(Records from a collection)
_ _ _ _ _

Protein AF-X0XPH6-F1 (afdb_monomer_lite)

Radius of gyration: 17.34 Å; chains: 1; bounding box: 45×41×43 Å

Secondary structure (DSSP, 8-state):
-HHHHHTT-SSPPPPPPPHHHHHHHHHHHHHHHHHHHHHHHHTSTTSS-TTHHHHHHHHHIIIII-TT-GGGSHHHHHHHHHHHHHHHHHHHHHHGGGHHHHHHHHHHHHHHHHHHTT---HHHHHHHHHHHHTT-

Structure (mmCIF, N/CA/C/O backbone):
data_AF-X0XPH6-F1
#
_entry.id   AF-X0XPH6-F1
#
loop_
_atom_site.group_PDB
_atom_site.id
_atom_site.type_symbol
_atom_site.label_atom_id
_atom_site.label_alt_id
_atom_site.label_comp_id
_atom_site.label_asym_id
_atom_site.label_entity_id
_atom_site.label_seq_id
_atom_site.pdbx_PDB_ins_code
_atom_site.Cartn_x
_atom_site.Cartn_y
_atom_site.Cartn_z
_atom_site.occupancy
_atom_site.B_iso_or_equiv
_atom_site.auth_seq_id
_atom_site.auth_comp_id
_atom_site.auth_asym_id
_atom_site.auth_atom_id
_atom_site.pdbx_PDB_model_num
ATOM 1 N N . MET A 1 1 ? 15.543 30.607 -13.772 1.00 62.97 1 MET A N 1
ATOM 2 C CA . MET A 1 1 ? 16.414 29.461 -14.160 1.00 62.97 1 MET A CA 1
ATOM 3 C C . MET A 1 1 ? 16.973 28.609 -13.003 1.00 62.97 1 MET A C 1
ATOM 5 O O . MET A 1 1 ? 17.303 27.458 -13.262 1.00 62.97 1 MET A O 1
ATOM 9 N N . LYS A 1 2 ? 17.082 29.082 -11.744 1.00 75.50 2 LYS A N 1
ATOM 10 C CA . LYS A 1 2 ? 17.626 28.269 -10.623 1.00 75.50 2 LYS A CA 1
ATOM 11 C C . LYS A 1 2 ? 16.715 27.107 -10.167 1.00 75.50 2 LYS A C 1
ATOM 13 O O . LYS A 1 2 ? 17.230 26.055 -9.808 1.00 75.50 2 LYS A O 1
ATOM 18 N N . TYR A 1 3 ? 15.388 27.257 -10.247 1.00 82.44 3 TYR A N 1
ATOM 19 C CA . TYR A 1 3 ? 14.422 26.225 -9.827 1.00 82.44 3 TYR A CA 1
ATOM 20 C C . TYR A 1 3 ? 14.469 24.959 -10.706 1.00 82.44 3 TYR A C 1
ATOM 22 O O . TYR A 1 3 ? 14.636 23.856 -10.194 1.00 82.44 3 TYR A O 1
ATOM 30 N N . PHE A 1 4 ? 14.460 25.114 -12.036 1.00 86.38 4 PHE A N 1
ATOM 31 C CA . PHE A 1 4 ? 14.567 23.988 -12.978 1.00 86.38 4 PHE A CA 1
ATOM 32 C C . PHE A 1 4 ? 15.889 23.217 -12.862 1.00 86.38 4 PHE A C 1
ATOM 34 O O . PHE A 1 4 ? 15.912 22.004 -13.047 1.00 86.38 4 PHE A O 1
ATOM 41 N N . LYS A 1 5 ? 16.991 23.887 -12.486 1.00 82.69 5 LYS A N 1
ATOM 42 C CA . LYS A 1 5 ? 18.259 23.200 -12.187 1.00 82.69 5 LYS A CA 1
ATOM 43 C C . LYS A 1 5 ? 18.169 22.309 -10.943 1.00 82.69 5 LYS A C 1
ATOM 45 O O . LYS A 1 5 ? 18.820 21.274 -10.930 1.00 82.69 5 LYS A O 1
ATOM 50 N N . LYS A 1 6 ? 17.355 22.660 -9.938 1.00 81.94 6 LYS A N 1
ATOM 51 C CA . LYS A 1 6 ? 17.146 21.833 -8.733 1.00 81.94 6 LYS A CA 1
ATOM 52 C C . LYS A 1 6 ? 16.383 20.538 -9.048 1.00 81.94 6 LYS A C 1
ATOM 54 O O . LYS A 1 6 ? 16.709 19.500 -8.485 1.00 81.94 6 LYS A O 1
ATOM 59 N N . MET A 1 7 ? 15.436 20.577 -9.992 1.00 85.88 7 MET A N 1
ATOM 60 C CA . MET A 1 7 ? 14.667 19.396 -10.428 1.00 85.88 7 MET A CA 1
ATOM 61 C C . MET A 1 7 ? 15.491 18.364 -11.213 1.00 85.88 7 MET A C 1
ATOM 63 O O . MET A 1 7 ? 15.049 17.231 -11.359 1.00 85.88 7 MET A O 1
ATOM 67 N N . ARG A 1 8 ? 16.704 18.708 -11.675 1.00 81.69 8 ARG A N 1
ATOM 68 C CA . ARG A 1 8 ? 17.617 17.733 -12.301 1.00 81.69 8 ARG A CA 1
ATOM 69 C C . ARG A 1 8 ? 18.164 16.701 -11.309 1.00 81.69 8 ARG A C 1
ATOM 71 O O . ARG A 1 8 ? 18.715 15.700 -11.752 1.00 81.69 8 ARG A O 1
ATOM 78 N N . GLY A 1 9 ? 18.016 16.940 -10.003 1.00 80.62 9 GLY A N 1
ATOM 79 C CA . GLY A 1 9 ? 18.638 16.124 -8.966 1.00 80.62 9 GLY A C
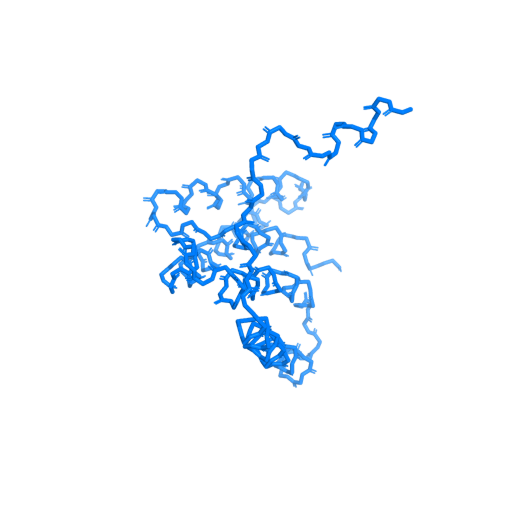A 1
ATOM 80 C C . GLY A 1 9 ? 20.162 16.276 -8.946 1.00 80.62 9 GLY A C 1
ATOM 81 O O . GLY A 1 9 ? 20.770 16.880 -9.829 1.00 80.62 9 GLY A O 1
ATOM 82 N N . THR A 1 10 ? 20.785 15.757 -7.894 1.00 77.75 10 THR A N 1
ATOM 83 C CA . THR A 1 10 ? 22.251 15.710 -7.743 1.00 77.75 10 THR A CA 1
ATOM 84 C C . THR A 1 10 ? 22.807 14.296 -7.908 1.00 77.75 10 THR A C 1
ATOM 86 O O . THR A 1 10 ? 24.021 14.113 -7.936 1.00 77.75 10 THR A O 1
ATOM 89 N N . THR A 1 11 ? 21.932 13.295 -8.020 1.00 79.19 11 THR A N 1
ATOM 90 C CA . THR A 1 11 ? 22.270 11.872 -8.085 1.00 79.19 11 THR A CA 1
ATOM 91 C C . THR A 1 11 ? 22.067 11.313 -9.491 1.00 79.19 11 THR A C 1
ATOM 93 O O . THR A 1 11 ? 21.344 11.872 -10.316 1.00 79.19 11 THR A O 1
ATOM 96 N N . LYS A 1 12 ? 22.730 10.188 -9.777 1.00 79.62 12 LYS A N 1
ATOM 97 C CA . LYS A 1 12 ? 22.550 9.461 -11.034 1.00 79.62 12 LYS A CA 1
ATOM 98 C C . LYS A 1 12 ? 21.152 8.839 -11.049 1.00 79.62 12 LYS A C 1
ATOM 100 O O . LYS A 1 12 ? 20.763 8.185 -10.082 1.00 79.62 12 LYS A O 1
ATOM 105 N N . SER A 1 13 ? 20.408 9.043 -12.133 1.00 78.38 13 SER A N 1
ATOM 106 C CA . SER A 1 13 ? 19.115 8.386 -12.325 1.00 78.38 13 SER A CA 1
ATOM 107 C C . SER A 1 13 ? 19.283 6.861 -12.346 1.00 78.38 13 SER A C 1
ATOM 109 O O . SER A 1 13 ? 20.355 6.375 -12.732 1.00 78.38 13 SER A O 1
ATOM 111 N N . PRO A 1 14 ? 18.237 6.093 -11.989 1.00 80.38 14 PRO A N 1
ATOM 112 C CA . PRO A 1 14 ? 18.222 4.659 -12.240 1.00 80.38 14 PRO A CA 1
ATOM 113 C C . PRO A 1 14 ? 18.556 4.359 -13.713 1.00 80.38 14 PRO A C 1
ATOM 115 O O . PRO A 1 14 ? 18.258 5.182 -14.588 1.00 80.38 14 PRO A O 1
ATOM 118 N N . PRO A 1 15 ? 19.202 3.217 -14.001 1.00 84.56 15 PRO A N 1
ATOM 119 C CA . PRO A 1 15 ? 19.462 2.806 -15.375 1.00 84.56 15 PRO A CA 1
ATOM 120 C C . PRO A 1 15 ? 18.148 2.691 -16.157 1.00 84.56 15 PRO A C 1
ATOM 122 O O . PRO A 1 15 ? 17.117 2.313 -15.599 1.00 84.56 15 PRO A O 1
ATOM 125 N N . ALA A 1 16 ? 18.191 3.031 -17.447 1.00 86.50 16 ALA A N 1
ATOM 126 C CA . ALA A 1 16 ? 17.040 2.871 -18.325 1.00 86.50 16 ALA A CA 1
ATOM 127 C C . ALA A 1 16 ? 16.658 1.388 -18.435 1.00 86.50 16 ALA A C 1
ATOM 129 O O . ALA A 1 16 ? 17.529 0.524 -18.550 1.00 86.50 16 ALA A O 1
ATOM 130 N N . VAL A 1 17 ? 15.356 1.115 -18.412 1.00 91.00 17 VAL A N 1
ATOM 131 C CA . VAL A 1 17 ? 14.801 -0.228 -18.604 1.00 91.00 17 VAL A CA 1
ATOM 132 C C . VAL A 1 17 ? 14.648 -0.530 -20.094 1.00 91.00 17 VAL A C 1
ATOM 134 O O . VAL A 1 17 ? 14.374 0.363 -20.899 1.00 91.00 17 VAL A O 1
ATOM 137 N N . GLY A 1 18 ? 14.849 -1.791 -20.477 1.00 94.75 18 GLY A N 1
ATOM 138 C CA . GLY A 1 18 ? 14.694 -2.223 -21.866 1.00 94.75 18 GLY A CA 1
ATOM 139 C C . GLY A 1 18 ? 13.234 -2.176 -22.326 1.00 94.75 18 GLY A C 1
ATOM 140 O O . GLY A 1 18 ? 12.315 -2.320 -21.522 1.00 94.75 18 GLY A O 1
ATOM 141 N N . PHE A 1 19 ? 13.001 -2.042 -23.635 1.00 95.50 19 PHE A N 1
ATOM 142 C CA . PHE A 1 19 ? 11.643 -1.990 -24.200 1.00 95.50 19 PHE A CA 1
ATOM 143 C C . PHE A 1 19 ? 10.782 -3.204 -23.811 1.00 95.50 19 PHE A C 1
ATOM 145 O O . PHE A 1 19 ? 9.612 -3.050 -23.473 1.00 95.50 19 PHE A O 1
ATOM 152 N N . ALA A 1 20 ? 11.372 -4.402 -23.782 1.00 95.81 20 ALA A N 1
ATOM 153 C CA . ALA A 1 20 ? 10.674 -5.609 -23.346 1.00 95.81 20 ALA A CA 1
ATOM 154 C C . ALA A 1 20 ? 10.193 -5.514 -21.886 1.00 95.81 20 ALA A C 1
ATOM 156 O O . ALA A 1 20 ? 9.055 -5.874 -21.600 1.00 95.81 20 ALA A O 1
ATOM 157 N N . GLU A 1 21 ? 11.018 -4.990 -20.972 1.00 94.50 21 GLU A N 1
ATOM 158 C CA . GLU A 1 21 ? 10.626 -4.796 -19.567 1.00 94.50 21 GLU A CA 1
ATOM 159 C C . GLU A 1 21 ? 9.481 -3.784 -19.443 1.00 94.50 21 GLU A C 1
ATOM 161 O O . GLU A 1 21 ? 8.561 -4.000 -18.657 1.00 94.50 21 GLU A O 1
ATOM 166 N N . ILE A 1 22 ? 9.487 -2.721 -20.255 1.00 96.19 22 ILE A N 1
ATOM 167 C CA . ILE A 1 22 ? 8.398 -1.733 -20.304 1.00 96.19 22 ILE A CA 1
ATOM 168 C C . ILE A 1 22 ? 7.086 -2.399 -20.733 1.00 96.19 22 ILE A C 1
ATOM 170 O O . ILE A 1 22 ? 6.064 -2.224 -20.069 1.00 96.19 22 ILE A O 1
ATOM 174 N N . VAL A 1 23 ? 7.112 -3.182 -21.816 1.00 97.88 23 VAL A N 1
ATOM 175 C CA . VAL A 1 23 ? 5.925 -3.886 -22.324 1.00 97.88 23 VAL A CA 1
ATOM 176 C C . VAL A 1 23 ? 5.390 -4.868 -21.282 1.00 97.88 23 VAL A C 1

_ _ _ _ _

Work to complete
Proceeding from the line containing "ATOM 109 O O" through the line containing "ATOM 112 C CA", transcribe the lines above exactly, both end lines included.

Exercise solution
ATOM 109 O O . SER A 1 13 ? 20.355 6.375 -12.732 1.00 78.38 13 SER A O 1
ATOM 111 N N . PRO A 1 14 ? 18.237 6.093 -11.989 1.00 80.38 14 PRO A N 1
ATOM 112 C CA . PRO A 1 14 ? 18.222 4.659 -12.240 1.00 80.38 14 PRO A CA 1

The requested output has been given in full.